The data is clear that only a tiny minority of Catholic school alumni have forsaken Catholicism in their early years. Why is that the case? I can share several anecdotes which put flesh and blood on the assertion that, in our schools, faith and reason are friends and that religion and science are never perceived as enemies. As I have visited schools around the country to assist them in developing their “Catholicity quotient,” here are examples of what I have witnessed.

— In an elementary school, as the children are introduced to astronomy, they likewise study how stars feature in Sacred Scripture and pray the several psalms that deal with them.

— At the entrance to the science wing of a school, a life-size chart lists all the Catholic scientists in history (many of whom were clerics).

— In an opening lecture on the scientific method, the teacher (not a Catholic!) explored with the class the various ways of “knowing” or “coming to the truth.” The students identified modes of knowledge coming from theology, philosophy, art, music, love — and science. The teacher then reminded them that all these taken together bring one to the truth and that no one alone could fulfill the task.

— Three years ago, I had the pleasure of participating in a week-long seminar hosted by Dr. Christopher Baglow of Notre Dame Seminary in New Orleans. That workshop brought together 25 pairs of religion and science teachers from high schools across the country as an occasion for practitioners of both disciplines to engage each other in conversation and then to return to their schools to institutionalize their fledgling efforts. I should also mention that no Catholic school should lack Dr. Baglow’s wonderful synthesizing text on this topic: Faith, Science and Reason: Theology on the Cutting Edge (published by Midwest Theological Forum).

— As an advanced biology class completed a unit on genetics, the teacher distributed Donum Vitae, the 1987 document of the Congregation for the Doctrine of the Faith on “respect for human life in its origins and on the dignity of procreation.” Students entered into the discussion with intelligence and interest.

— After a chapter on fetology, the class was led to see that the Church’s abhorrence for abortion was grounded in sound, modern science.

— In a junior high class on evolution, the teacher skillfully wove into her presentation the various theories of evolution, the biblical data, and magisterial applications.

Now, I am sure that some readers will say, “That’s nice, Father, but not all Catholic schools are doing that.”

Let me respond in this way:

  1. No, that is certainly true. However, it is happening with sufficient frequency that the data informs us that the hemorrhaging of Catholic youth from the Church over the science-religion conflict is not occurring in serious numbers among Catholic school students.
  2. The scenarios I have depicted can be replicated in any Catholic school that wants to do so.
  3. These scenarios cannot ever take place in any government school at any time.

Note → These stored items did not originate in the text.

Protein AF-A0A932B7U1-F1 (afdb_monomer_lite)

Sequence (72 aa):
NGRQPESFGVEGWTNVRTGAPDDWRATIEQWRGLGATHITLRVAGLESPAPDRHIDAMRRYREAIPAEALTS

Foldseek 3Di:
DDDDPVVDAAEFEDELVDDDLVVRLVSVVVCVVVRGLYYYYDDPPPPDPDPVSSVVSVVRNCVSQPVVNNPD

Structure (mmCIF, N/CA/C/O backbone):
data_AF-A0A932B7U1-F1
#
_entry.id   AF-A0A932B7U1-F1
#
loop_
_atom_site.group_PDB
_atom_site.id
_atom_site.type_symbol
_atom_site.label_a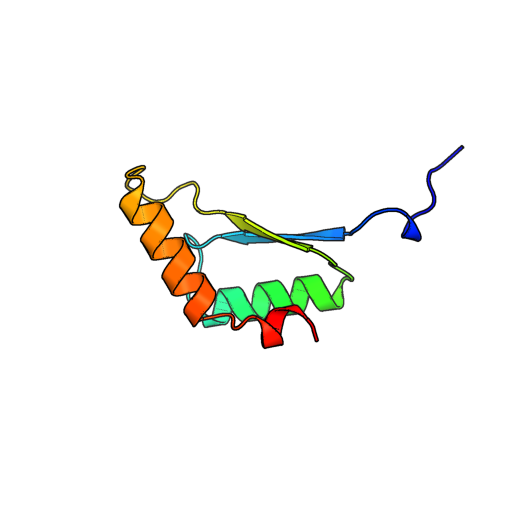tom_id
_atom_site.label_alt_id
_atom_site.label_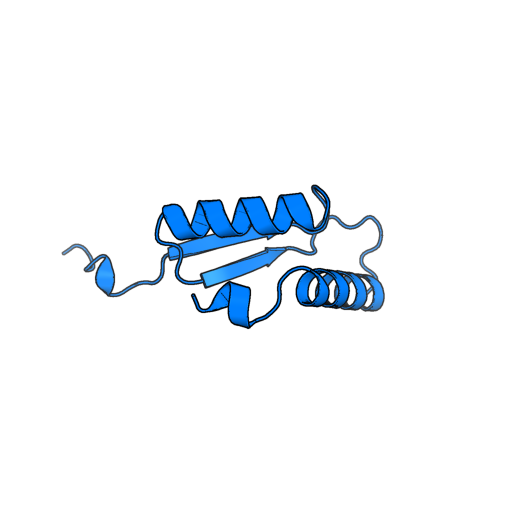comp_id
_atom_site.label_asym_id
_atom_site.label_entity_id
_atom_site.label_seq_id
_atom_site.pdbx_PDB_ins_code
_atom_site.Cartn_x
_atom_site.Cartn_y
_atom_site.Cartn_z
_atom_site.occupancy
_atom_site.B_iso_or_equiv
_atom_site.auth_seq_id
_atom_site.auth_comp_id
_atom_site.auth_asym_id
_atom_site.auth_atom_id
_atom_site.pdbx_PDB_model_num
ATOM 1 N N . ASN A 1 1 ? 2.557 6.156 32.395 1.00 58.75 1 ASN A N 1
ATOM 2 C CA . ASN A 1 1 ? 1.908 6.948 31.327 1.00 58.75 1 ASN A CA 1
ATOM 3 C C . ASN A 1 1 ? 2.038 6.219 30.001 1.00 58.75 1 ASN A C 1
ATOM 5 O O . ASN A 1 1 ? 3.085 6.302 29.375 1.00 58.75 1 ASN A O 1
ATOM 9 N N . GLY A 1 2 ? 1.016 5.453 29.621 1.00 78.44 2 GLY A N 1
ATOM 10 C CA . GLY A 1 2 ? 0.872 4.913 28.266 1.00 78.44 2 GLY A CA 1
ATOM 11 C C . GLY A 1 2 ? -0.049 5.827 27.466 1.00 78.44 2 GLY A C 1
ATOM 12 O O . GLY A 1 2 ? -0.937 6.449 28.050 1.00 78.44 2 GLY A O 1
ATOM 13 N N . ARG A 1 3 ? 0.183 5.965 26.159 1.00 77.94 3 ARG A N 1
ATOM 14 C CA . ARG A 1 3 ? -0.739 6.721 25.308 1.00 77.94 3 ARG A CA 1
ATOM 15 C C . ARG A 1 3 ? -2.030 5.928 25.075 1.00 77.94 3 ARG A C 1
ATOM 17 O O . ARG A 1 3 ? -1.982 4.702 25.053 1.00 77.94 3 ARG A O 1
ATOM 24 N N . GLN A 1 4 ? -3.151 6.633 24.909 1.00 78.62 4 GLN A N 1
ATOM 25 C CA . GLN A 1 4 ? -4.457 6.025 24.632 1.00 78.62 4 GLN A CA 1
ATOM 26 C C . GLN A 1 4 ? -4.460 5.435 23.212 1.00 78.62 4 GLN A C 1
ATOM 28 O O . GLN A 1 4 ? -4.150 6.179 22.274 1.00 78.62 4 GLN A O 1
ATOM 33 N N . PRO A 1 5 ? -4.768 4.142 23.020 1.00 72.88 5 PRO A N 1
ATOM 34 C CA . PRO A 1 5 ? -4.765 3.514 21.699 1.00 72.88 5 PRO A CA 1
ATOM 35 C C . PRO A 1 5 ? -5.655 4.235 20.682 1.00 72.88 5 PRO A C 1
ATOM 37 O O . PRO A 1 5 ? -5.267 4.367 19.527 1.00 72.88 5 PRO A O 1
ATOM 40 N N . GLU A 1 6 ? -6.787 4.794 21.116 1.00 77.88 6 GLU A N 1
ATOM 41 C CA . GLU A 1 6 ? -7.740 5.489 20.240 1.00 77.88 6 GLU A CA 1
ATOM 42 C C . GLU A 1 6 ? -7.200 6.824 19.707 1.00 77.88 6 GLU A C 1
ATOM 44 O O . GLU A 1 6 ? -7.746 7.388 18.762 1.00 77.88 6 GLU A O 1
ATOM 49 N N . SER A 1 7 ? -6.121 7.346 20.298 1.00 82.69 7 SER A N 1
ATOM 50 C CA . SER A 1 7 ? -5.508 8.602 19.854 1.00 82.69 7 SER A CA 1
ATOM 51 C C . SER A 1 7 ? -4.540 8.442 18.674 1.00 82.69 7 SER A C 1
ATOM 53 O O . SER A 1 7 ? -4.005 9.443 18.196 1.00 82.69 7 SER A O 1
ATOM 55 N N . PHE A 1 8 ? -4.332 7.215 18.175 1.00 83.12 8 PHE A N 1
ATOM 56 C CA . PHE A 1 8 ? -3.478 6.934 17.017 1.00 83.12 8 PHE A CA 1
ATOM 57 C C . PHE A 1 8 ? -4.184 6.030 16.012 1.00 83.12 8 PHE A C 1
ATOM 59 O O . PHE A 1 8 ? -4.894 5.098 16.373 1.00 83.12 8 PHE A O 1
ATOM 66 N N . GLY A 1 9 ? -3.954 6.298 14.727 1.00 85.56 9 GLY A N 1
ATOM 67 C CA . GLY A 1 9 ? -4.387 5.402 13.664 1.00 85.56 9 GLY A CA 1
ATOM 68 C C . GLY A 1 9 ? -3.530 4.139 13.596 1.00 85.56 9 GLY A C 1
ATOM 69 O O . GLY A 1 9 ? -2.338 4.172 13.906 1.00 85.56 9 GLY A O 1
ATOM 70 N N . VAL A 1 10 ? -4.133 3.038 13.152 1.00 89.69 10 VAL A N 1
ATOM 71 C CA . VAL A 1 10 ? -3.420 1.801 12.816 1.00 89.69 10 VAL A CA 1
ATOM 72 C C . VAL A 1 10 ? -3.117 1.819 11.319 1.00 89.69 10 VAL A C 1
ATOM 74 O O . VAL A 1 10 ? -4.014 2.031 10.503 1.00 89.69 10 VAL A O 1
ATOM 77 N N . GLU A 1 11 ? -1.853 1.614 10.955 1.00 92.19 11 GLU A N 1
ATOM 78 C CA . GLU A 1 11 ? -1.421 1.537 9.559 1.00 92.19 11 GLU A CA 1
ATOM 79 C C . GLU A 1 11 ? -1.350 0.077 9.097 1.00 92.19 11 GLU A C 1
ATOM 81 O O . GLU A 1 11 ? -0.644 -0.741 9.690 1.00 92.19 11 GLU A O 1
ATOM 86 N N . GLY A 1 12 ? -2.045 -0.226 8.002 1.00 92.31 12 GLY A N 1
ATOM 87 C CA . GLY A 1 12 ? -1.799 -1.400 7.172 1.00 92.31 12 GLY A CA 1
ATOM 88 C C . GLY A 1 12 ? -0.995 -1.027 5.927 1.00 92.31 12 GLY A C 1
ATOM 89 O O . GLY A 1 12 ? -0.948 0.133 5.517 1.00 92.31 12 GLY A O 1
ATOM 90 N N . TRP A 1 13 ? -0.375 -2.008 5.276 1.00 92.69 13 TRP A N 1
ATOM 91 C CA . TRP A 1 13 ? 0.388 -1.759 4.053 1.00 92.69 13 TRP A CA 1
ATOM 92 C C . TRP A 1 13 ? 0.179 -2.840 3.003 1.00 92.69 13 TRP A C 1
ATOM 94 O O . TRP A 1 13 ? -0.120 -3.996 3.303 1.00 92.69 13 TRP A O 1
ATOM 104 N N . THR A 1 14 ? 0.388 -2.450 1.751 1.00 92.50 14 THR A N 1
ATOM 105 C CA . THR A 1 14 ? 0.409 -3.348 0.595 1.00 92.50 14 THR A CA 1
ATOM 106 C C . THR A 1 14 ? 1.531 -2.948 -0.358 1.00 92.50 14 THR A C 1
ATOM 108 O O . THR A 1 14 ? 2.093 -1.853 -0.254 1.00 92.50 14 THR A O 1
ATOM 111 N N . ASN A 1 15 ? 1.924 -3.848 -1.257 1.00 91.56 15 ASN A N 1
ATOM 112 C CA . ASN A 1 15 ? 3.044 -3.635 -2.167 1.00 91.56 15 ASN A CA 1
ATOM 113 C C . ASN A 1 15 ? 2.681 -4.067 -3.589 1.00 91.56 15 ASN A C 1
ATOM 115 O O . ASN A 1 15 ? 2.410 -5.240 -3.819 1.00 91.56 15 ASN A O 1
ATOM 119 N N . VAL A 1 16 ? 2.774 -3.140 -4.547 1.00 88.94 16 VAL A N 1
ATOM 120 C CA . VAL A 1 16 ? 2.474 -3.395 -5.972 1.00 88.94 16 VAL A CA 1
ATOM 121 C C . VAL A 1 16 ? 3.364 -4.45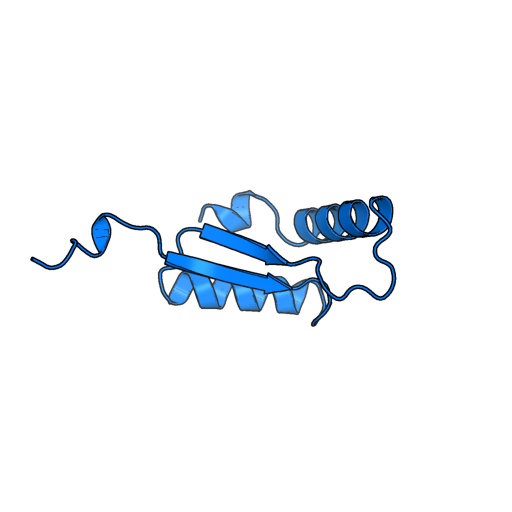8 -6.619 1.00 88.94 16 VAL A C 1
ATOM 123 O O . VAL A 1 16 ? 3.019 -4.986 -7.669 1.00 88.94 16 VAL A O 1
ATOM 126 N N . ARG A 1 17 ? 4.528 -4.759 -6.034 1.00 86.62 17 ARG A N 1
ATOM 127 C CA . ARG A 1 17 ? 5.444 -5.797 -6.527 1.00 86.62 17 ARG A CA 1
ATOM 128 C C . ARG A 1 17 ? 4.915 -7.208 -6.277 1.00 86.62 17 ARG A C 1
ATOM 130 O O . ARG A 1 17 ? 5.318 -8.133 -6.975 1.00 86.62 17 ARG A O 1
ATOM 137 N N . THR A 1 18 ? 4.080 -7.384 -5.258 1.00 81.38 18 THR A N 1
ATOM 138 C CA . THR A 1 18 ? 3.621 -8.701 -4.822 1.00 81.38 18 THR A CA 1
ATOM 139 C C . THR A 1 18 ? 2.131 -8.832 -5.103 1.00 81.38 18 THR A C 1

So, as we approach Catholic Schools Week 2017:

  1. If you have a child who does not attend a Catholic school, realize that you are jeopardizing that child’s soul by placing it in the hostile environment of government-sponsored atheism — and make the proper adjustment.
  2. If you don’t have children, visit your local Catholic school and (hopefully) be edified by what you see and respond with generous financial assistance and by serving as a public relations officer for that community of “faith, knowledge and service” (as this year’s theme for Catholic Schools Week highlights).
  3. And priests/bishops: Fulfill your obligation as shepherds to warn your flock of the dangers to the sheep lurking in the government schools.


The Reverend Peter M. J. Stravinskas is a life-long Catholic school teacher and administrator, with doctorates in school administration and theology. Father Stravinskas is editor of The Catholic Response and The Catholic Educator, as well as executive director of the Catholic Education Foundation.